(Action item): From the entries below, transcribe exactly the lines between the line holding "ATOM 30 O O" and the line holding "ATOM 57 O O", inclusive; skip all other lines.

(Dataset entries):
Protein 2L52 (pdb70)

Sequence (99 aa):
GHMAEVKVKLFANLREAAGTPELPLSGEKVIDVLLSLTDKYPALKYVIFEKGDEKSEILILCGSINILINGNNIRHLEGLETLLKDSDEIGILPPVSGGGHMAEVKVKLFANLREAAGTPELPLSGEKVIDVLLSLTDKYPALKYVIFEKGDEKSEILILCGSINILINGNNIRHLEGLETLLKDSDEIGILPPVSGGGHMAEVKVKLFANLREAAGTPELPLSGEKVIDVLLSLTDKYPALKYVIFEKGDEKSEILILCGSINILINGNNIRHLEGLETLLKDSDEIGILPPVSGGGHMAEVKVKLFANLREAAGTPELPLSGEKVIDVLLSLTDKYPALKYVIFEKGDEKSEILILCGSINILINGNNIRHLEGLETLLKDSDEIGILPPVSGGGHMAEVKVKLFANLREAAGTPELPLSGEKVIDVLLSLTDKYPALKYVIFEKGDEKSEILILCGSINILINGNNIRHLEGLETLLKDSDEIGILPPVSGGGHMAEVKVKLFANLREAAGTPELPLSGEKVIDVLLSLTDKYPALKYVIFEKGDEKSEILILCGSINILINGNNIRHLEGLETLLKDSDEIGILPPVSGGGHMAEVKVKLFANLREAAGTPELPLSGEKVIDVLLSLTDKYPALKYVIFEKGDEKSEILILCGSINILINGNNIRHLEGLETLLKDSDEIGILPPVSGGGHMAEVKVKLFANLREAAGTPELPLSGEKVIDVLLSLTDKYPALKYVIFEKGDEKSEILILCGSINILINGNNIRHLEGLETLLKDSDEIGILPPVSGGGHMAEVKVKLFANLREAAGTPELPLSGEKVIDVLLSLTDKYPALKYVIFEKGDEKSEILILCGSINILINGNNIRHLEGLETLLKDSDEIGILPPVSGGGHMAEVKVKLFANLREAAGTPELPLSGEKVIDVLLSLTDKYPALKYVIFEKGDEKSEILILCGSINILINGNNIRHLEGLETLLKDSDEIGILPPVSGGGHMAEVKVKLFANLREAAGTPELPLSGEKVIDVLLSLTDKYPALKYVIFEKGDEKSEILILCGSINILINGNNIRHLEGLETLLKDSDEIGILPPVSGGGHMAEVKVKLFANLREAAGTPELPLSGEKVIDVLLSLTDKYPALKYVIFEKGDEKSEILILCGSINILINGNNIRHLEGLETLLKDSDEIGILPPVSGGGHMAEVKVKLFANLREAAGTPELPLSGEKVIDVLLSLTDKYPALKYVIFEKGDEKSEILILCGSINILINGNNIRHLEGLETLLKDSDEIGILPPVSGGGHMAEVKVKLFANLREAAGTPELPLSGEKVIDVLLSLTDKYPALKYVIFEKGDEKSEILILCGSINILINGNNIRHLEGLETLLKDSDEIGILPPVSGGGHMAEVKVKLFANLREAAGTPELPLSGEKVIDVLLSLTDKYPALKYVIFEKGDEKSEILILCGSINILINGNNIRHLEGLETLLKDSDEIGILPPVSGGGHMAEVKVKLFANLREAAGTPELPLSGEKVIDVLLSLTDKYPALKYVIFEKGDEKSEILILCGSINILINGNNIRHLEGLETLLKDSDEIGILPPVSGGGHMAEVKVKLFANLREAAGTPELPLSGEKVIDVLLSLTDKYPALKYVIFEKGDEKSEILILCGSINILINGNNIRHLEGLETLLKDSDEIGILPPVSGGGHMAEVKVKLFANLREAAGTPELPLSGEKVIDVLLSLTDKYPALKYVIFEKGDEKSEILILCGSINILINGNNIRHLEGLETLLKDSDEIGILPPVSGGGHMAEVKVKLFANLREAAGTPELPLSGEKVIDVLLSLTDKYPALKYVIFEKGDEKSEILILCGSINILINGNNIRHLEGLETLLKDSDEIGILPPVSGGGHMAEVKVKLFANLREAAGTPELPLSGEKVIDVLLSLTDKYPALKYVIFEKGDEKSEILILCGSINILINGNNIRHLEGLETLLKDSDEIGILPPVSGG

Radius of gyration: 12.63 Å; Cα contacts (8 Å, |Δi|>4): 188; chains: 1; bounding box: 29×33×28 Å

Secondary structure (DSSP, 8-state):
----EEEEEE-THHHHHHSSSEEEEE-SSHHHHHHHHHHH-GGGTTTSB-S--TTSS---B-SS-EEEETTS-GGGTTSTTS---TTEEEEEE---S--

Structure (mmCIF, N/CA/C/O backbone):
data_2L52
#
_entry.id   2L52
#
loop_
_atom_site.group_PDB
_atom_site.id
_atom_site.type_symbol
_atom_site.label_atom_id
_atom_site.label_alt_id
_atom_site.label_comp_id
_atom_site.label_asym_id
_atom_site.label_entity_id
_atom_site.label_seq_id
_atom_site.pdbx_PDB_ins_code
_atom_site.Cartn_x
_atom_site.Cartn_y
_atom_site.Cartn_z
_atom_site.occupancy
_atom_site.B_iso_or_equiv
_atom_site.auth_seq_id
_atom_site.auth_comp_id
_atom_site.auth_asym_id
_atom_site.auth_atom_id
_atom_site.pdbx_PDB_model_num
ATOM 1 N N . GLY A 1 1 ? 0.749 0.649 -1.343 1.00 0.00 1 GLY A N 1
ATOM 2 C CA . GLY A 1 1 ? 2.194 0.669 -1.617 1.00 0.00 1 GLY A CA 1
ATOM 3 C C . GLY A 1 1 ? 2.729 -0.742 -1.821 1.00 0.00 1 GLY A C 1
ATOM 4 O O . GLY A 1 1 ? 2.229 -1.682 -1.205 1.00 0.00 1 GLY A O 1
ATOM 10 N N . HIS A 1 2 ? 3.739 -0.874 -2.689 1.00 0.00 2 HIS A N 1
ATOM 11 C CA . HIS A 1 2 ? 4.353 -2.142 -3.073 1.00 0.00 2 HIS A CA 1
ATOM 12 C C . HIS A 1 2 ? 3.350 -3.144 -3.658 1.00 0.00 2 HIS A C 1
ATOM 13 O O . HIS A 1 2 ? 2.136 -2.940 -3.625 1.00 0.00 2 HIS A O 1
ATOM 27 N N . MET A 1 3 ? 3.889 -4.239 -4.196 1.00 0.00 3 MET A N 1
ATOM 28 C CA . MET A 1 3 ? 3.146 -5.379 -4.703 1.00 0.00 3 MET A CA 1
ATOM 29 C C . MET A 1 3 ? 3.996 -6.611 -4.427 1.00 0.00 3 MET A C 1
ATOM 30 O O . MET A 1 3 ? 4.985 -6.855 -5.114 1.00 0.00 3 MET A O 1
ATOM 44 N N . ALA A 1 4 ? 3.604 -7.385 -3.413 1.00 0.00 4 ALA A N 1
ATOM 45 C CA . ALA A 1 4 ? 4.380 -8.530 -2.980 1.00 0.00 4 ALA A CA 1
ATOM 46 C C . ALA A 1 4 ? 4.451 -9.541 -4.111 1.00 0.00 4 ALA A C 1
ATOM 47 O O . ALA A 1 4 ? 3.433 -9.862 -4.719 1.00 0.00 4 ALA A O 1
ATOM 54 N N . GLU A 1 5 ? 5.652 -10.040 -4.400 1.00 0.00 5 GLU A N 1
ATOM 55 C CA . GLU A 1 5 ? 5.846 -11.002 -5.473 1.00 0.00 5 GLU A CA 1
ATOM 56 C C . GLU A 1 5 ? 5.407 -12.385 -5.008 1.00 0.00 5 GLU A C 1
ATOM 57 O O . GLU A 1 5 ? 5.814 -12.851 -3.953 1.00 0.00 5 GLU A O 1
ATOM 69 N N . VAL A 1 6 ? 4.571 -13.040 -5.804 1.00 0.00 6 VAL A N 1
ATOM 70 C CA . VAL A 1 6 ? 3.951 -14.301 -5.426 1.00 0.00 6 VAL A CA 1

(Result for this exercise):
ATOM 30 O O . MET A 1 3 ? 4.985 -6.855 -5.114 1.00 0.00 3 MET A O 1
ATOM 44 N N . ALA A 1 4 ? 3.604 -7.385 -3.413 1.00 0.00 4 ALA A N 1
ATOM 45 C CA . ALA A 1 4 ? 4.380 -8.530 -2.980 1.00 0.00 4 ALA A CA 1
ATOM 46 C C . ALA A 1 4 ? 4.451 -9.541 -4.111 1.00 0.00 4 ALA A C 1
ATOM 47 O O . ALA A 1 4 ? 3.433 -9.862 -4.719 1.00 0.00 4 ALA A O 1
ATOM 54 N N . GLU A 1 5 ? 5.652 -10.040 -4.400 1.00 0.00 5 GLU A N 1
ATOM 55 C CA . GLU A 1 5 ? 5.846 -11.002 -5.473 1.00 0.00 5 GLU A CA 1
ATOM 56 C C . GLU A 1 5 ? 5.407 -12.385 -5.008 1.00 0.00 5 GLU A C 1
ATOM 57 O O . GLU A 1 5 ? 5.814 -12.851 -3.953 1.00 0.00 5 GLU A O 1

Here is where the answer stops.